In a five-year outlook (2018-2023), the Agency said that in current market conditions, the US and other IEA members and non-OPEC producers’ output “more than covers expected demand growth” up until 2020, but after that new investment commitments to developing production capacity will be needed.
“Over the next three years, (output) gains from the United States alone will cover 80 percent of the world’s demand growth, with Canada, Brazil and Norway – all IEA family members – able to cover the rest,” the forecast said.
But the report cautioned that despite falling costs, additional investment will be needed to boost supply growth after 2020.

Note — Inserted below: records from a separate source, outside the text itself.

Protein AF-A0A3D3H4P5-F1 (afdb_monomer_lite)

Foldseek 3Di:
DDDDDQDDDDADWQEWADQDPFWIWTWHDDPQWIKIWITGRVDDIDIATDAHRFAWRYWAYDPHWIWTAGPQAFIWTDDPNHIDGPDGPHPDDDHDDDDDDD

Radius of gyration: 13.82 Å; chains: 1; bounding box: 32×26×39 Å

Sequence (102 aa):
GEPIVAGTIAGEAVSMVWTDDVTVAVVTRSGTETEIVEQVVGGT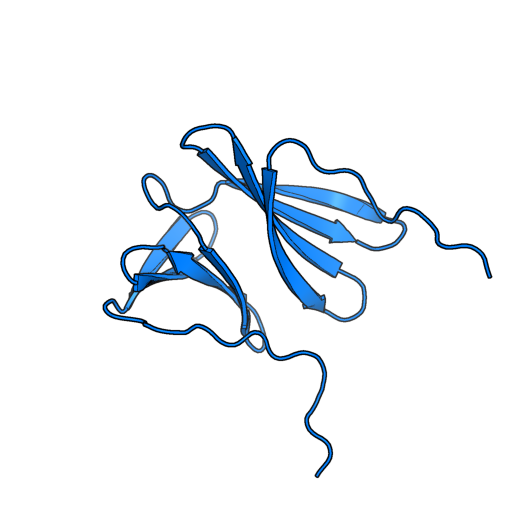SSTIAGPAGASITTVATATSSIRLRSDDGGLYVRRGANWLQTAEGISLLAVQQGTPQQ

Secondary structure (DSSP, 8-state):
----------SEEEEEEESSSSEEEEEEEETTEEEEEEEETTS-EEEEE--TT--EEEEEEETTEEEEEETT--EEEEETTEEEEEES---------SPPP-

pLDDT: mean 90.52, std 8.67, range [57.91, 98.25]

Structure (mmCIF, N/CA/C/O backbone):
data_AF-A0A3D3H4P5-F1
#
_entry.id   AF-A0A3D3H4P5-F1
#
loop_
_atom_site.group_PDB
_atom_site.id
_atom_site.type_symbol
_atom_site.label_atom_id
_atom_site.label_alt_id
_atom_site.label_comp_id
_atom_site.label_asym_id
_atom_site.label_entity_id
_atom_site.label_seq_id
_atom_site.pdbx_PDB_ins_code
_atom_site.Cartn_x
_atom_site.Cartn_y
_atom_site.Cartn_z
_atom_site.occupancy
_atom_site.B_iso_or_equiv
_atom_site.auth_seq_id
_atom_site.auth_comp_id
_atom_site.auth_asym_id
_atom_site.auth_atom_id
_atom_site.pdbx_PDB_model_num
ATOM 1 N N . GLY A 1 1 ? 10.439 -11.201 -24.861 1.00 81.75 1 GLY A N 1
ATOM 2 C CA . GLY A 1 1 ? 11.789 -10.813 -24.414 1.00 81.75 1 GLY A CA 1
ATOM 3 C C . GLY A 1 1 ? 11.982 -11.284 -22.991 1.00 81.75 1 GLY A C 1
ATOM 4 O O . GLY A 1 1 ? 11.007 -11.726 -22.395 1.00 81.75 1 GLY A O 1
ATOM 5 N N . GLU A 1 2 ? 13.203 -11.203 -22.473 1.00 93.62 2 GLU A N 1
ATOM 6 C CA . GLU A 1 2 ? 13.492 -11.534 -21.072 1.00 93.62 2 GLU A CA 1
ATOM 7 C C . GLU A 1 2 ? 12.836 -10.522 -20.114 1.00 93.62 2 GLU A C 1
ATOM 9 O O . GLU A 1 2 ? 12.801 -9.328 -20.438 1.00 93.62 2 GLU A O 1
ATOM 14 N N . PRO A 1 3 ? 12.307 -10.958 -18.955 1.00 89.06 3 PRO A N 1
ATOM 15 C CA . PRO A 1 3 ? 11.808 -10.054 -17.926 1.00 89.06 3 PRO A CA 1
ATOM 16 C C . PRO A 1 3 ? 12.893 -9.087 -17.439 1.00 89.06 3 PRO A C 1
ATOM 18 O O . PRO A 1 3 ? 14.047 -9.468 -17.254 1.00 89.06 3 PRO A O 1
ATOM 21 N N . ILE A 1 4 ? 12.503 -7.838 -17.182 1.00 90.38 4 ILE A N 1
ATOM 22 C CA . ILE A 1 4 ? 13.384 -6.811 -16.618 1.00 90.38 4 ILE A CA 1
ATOM 23 C C . ILE A 1 4 ? 12.909 -6.502 -15.201 1.00 90.38 4 ILE A C 1
ATOM 25 O O . ILE A 1 4 ? 11.713 -6.334 -14.960 1.00 90.38 4 ILE A O 1
ATOM 29 N N . VAL A 1 5 ? 13.851 -6.414 -14.264 1.00 91.31 5 VAL A N 1
ATOM 30 C CA . VAL A 1 5 ? 13.564 -5.989 -12.892 1.00 91.31 5 VAL A CA 1
ATOM 31 C C . VAL A 1 5 ? 13.177 -4.510 -12.906 1.00 91.31 5 VAL A C 1
ATOM 33 O O . VAL A 1 5 ? 13.993 -3.660 -13.254 1.00 91.31 5 VAL A O 1
ATOM 36 N N . ALA A 1 6 ? 11.932 -4.210 -12.530 1.00 89.44 6 ALA A N 1
ATOM 37 C CA . ALA A 1 6 ? 11.430 -2.836 -12.467 1.00 89.44 6 ALA A CA 1
ATOM 38 C C . ALA A 1 6 ? 11.952 -2.064 -11.244 1.00 89.44 6 ALA A C 1
ATOM 40 O O . ALA A 1 6 ? 12.055 -0.844 -11.297 1.00 89.44 6 ALA A O 1
ATOM 41 N N . GLY A 1 7 ? 12.275 -2.770 -10.159 1.00 90.12 7 GLY A N 1
ATOM 42 C CA . GLY A 1 7 ? 12.774 -2.205 -8.911 1.00 90.12 7 GLY A CA 1
ATOM 43 C C . GLY A 1 7 ? 12.965 -3.278 -7.844 1.00 90.12 7 GLY A C 1
ATOM 44 O O . GLY A 1 7 ? 12.570 -4.432 -8.034 1.00 90.12 7 GLY A O 1
ATOM 45 N N . THR A 1 8 ? 13.555 -2.887 -6.718 1.00 90.69 8 THR A N 1
ATOM 46 C CA . THR A 1 8 ? 13.790 -3.767 -5.567 1.00 90.69 8 THR A CA 1
ATOM 47 C C . THR A 1 8 ? 13.160 -3.149 -4.330 1.00 90.69 8 THR A C 1
ATOM 49 O O . THR A 1 8 ? 13.262 -1.944 -4.111 1.00 90.69 8 THR A O 1
ATOM 52 N N . ILE A 1 9 ? 12.534 -3.981 -3.508 1.00 91.75 9 ILE A N 1
ATOM 53 C CA . ILE A 1 9 ? 11.919 -3.588 -2.240 1.00 91.75 9 ILE A CA 1
ATOM 54 C C . ILE A 1 9 ? 12.688 -4.204 -1.073 1.00 91.75 9 ILE A C 1
ATOM 56 O O . ILE A 1 9 ? 13.289 -5.271 -1.210 1.00 91.75 9 ILE A O 1
ATOM 60 N N . ALA A 1 10 ? 12.659 -3.528 0.071 1.00 90.88 10 ALA A N 1
ATOM 61 C CA . ALA A 1 10 ? 13.123 -4.075 1.337 1.00 90.88 10 ALA A CA 1
ATOM 62 C C . ALA A 1 10 ? 11.928 -4.584 2.160 1.00 90.88 10 ALA A C 1
ATOM 64 O O . ALA A 1 10 ? 10.817 -4.067 2.041 1.00 90.88 10 ALA A O 1
ATOM 65 N N . GLY A 1 11 ? 12.173 -5.578 3.014 1.00 90.88 11 GLY A N 1
ATOM 66 C CA . GLY A 1 11 ? 11.139 -6.175 3.859 1.00 90.88 11 GLY A CA 1
ATOM 67 C C . GLY A 1 11 ? 10.245 -7.180 3.130 1.00 90.88 11 GLY A C 1
ATOM 68 O O . GLY A 1 11 ? 10.530 -7.625 2.018 1.00 90.88 11 GLY A O 1
ATOM 69 N N . GLU A 1 12 ? 9.171 -7.580 3.802 1.00 94.69 12 GLU A N 1
ATOM 70 C CA . GLU A 1 12 ? 8.188 -8.531 3.286 1.00 94.69 12 GLU A CA 1
ATOM 71 C C . GLU A 1 12 ? 7.166 -7.812 2.399 1.00 94.69 12 GLU A C 1
ATOM 73 O O . GLU A 1 12 ? 6.542 -6.848 2.837 1.00 94.69 12 GLU A O 1
ATOM 78 N N . ALA A 1 13 ? 6.960 -8.290 1.171 1.00 95.88 13 ALA A N 1
ATOM 79 C CA . ALA A 1 13 ? 5.897 -7.793 0.301 1.00 95.88 13 ALA A CA 1
ATOM 80 C C . ALA A 1 13 ? 4.544 -8.380 0.721 1.00 95.88 13 ALA A C 1
ATOM 82 O O . ALA A 1 13 ? 4.384 -9.599 0.748 1.00 95.88 13 ALA A O 1
ATOM 83 N N . VAL A 1 14 ? 3.562 -7.523 1.002 1.00 95.94 14 VAL A N 1
ATOM 84 C CA . VAL A 1 14 ? 2.238 -7.951 1.482 1.00 95.94 14 VAL A CA 1
ATOM 85 C C . VAL A 1 14 ? 1.184 -7.917 0.378 1.00 95.94 14 VAL A C 1
ATOM 87 O O . VAL A 1 14 ? 0.423 -8.863 0.202 1.00 95.94 14 VAL A O 1
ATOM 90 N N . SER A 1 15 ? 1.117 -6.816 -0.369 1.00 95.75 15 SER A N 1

The IEA predicted that by 2023, global oil demand would hike to 104.7 million barrels per day (mbpd); an increase of 6.9 mbpd from current levels, due largely to “economic growth in Asia and a resurgent petrochemicals industry in the United States.” This demand hike will largely be covered by non-OPEC output increases until 2020, but OPEC will remain a key supplier and invesments will have to rise significantly after 2020.
“The oil industry has yet to recover from an unprecedented two-year drop in investment in 2015-2016, and the IEA sees little-to-no increase in upstream spending outside of the United States in 2017 and 2018,” the Outlook remarked.
“The United States is set to put its stamp on global oil markets for the next five years,” said Dr. Fatih Birol, the IEA’s Executive Director. “But as we’ve highlighted repeatedly, the weak global investment picture remains a source of concern.” Slack investment could lead to a more volatile market and reduce spare capacity on global markets, the IEA affirmed.
“This raises the possibility of oil prices becoming more volatile until new supplies come on line. The US shale sector responded quickly to rising prices both in 2010 and in 2017 and it will continue to adjust to price signals in the future,” it added.
“But there will still be a continued reliance on OPEC countries for a major share of global supply. Within OPEC, more than two million b/d of spare capacity is held in Saudi Arabia. In turn, this emphasises the crucial role OPEC’s largest producer continues to play in providing stability to global oil markets,” the report noted.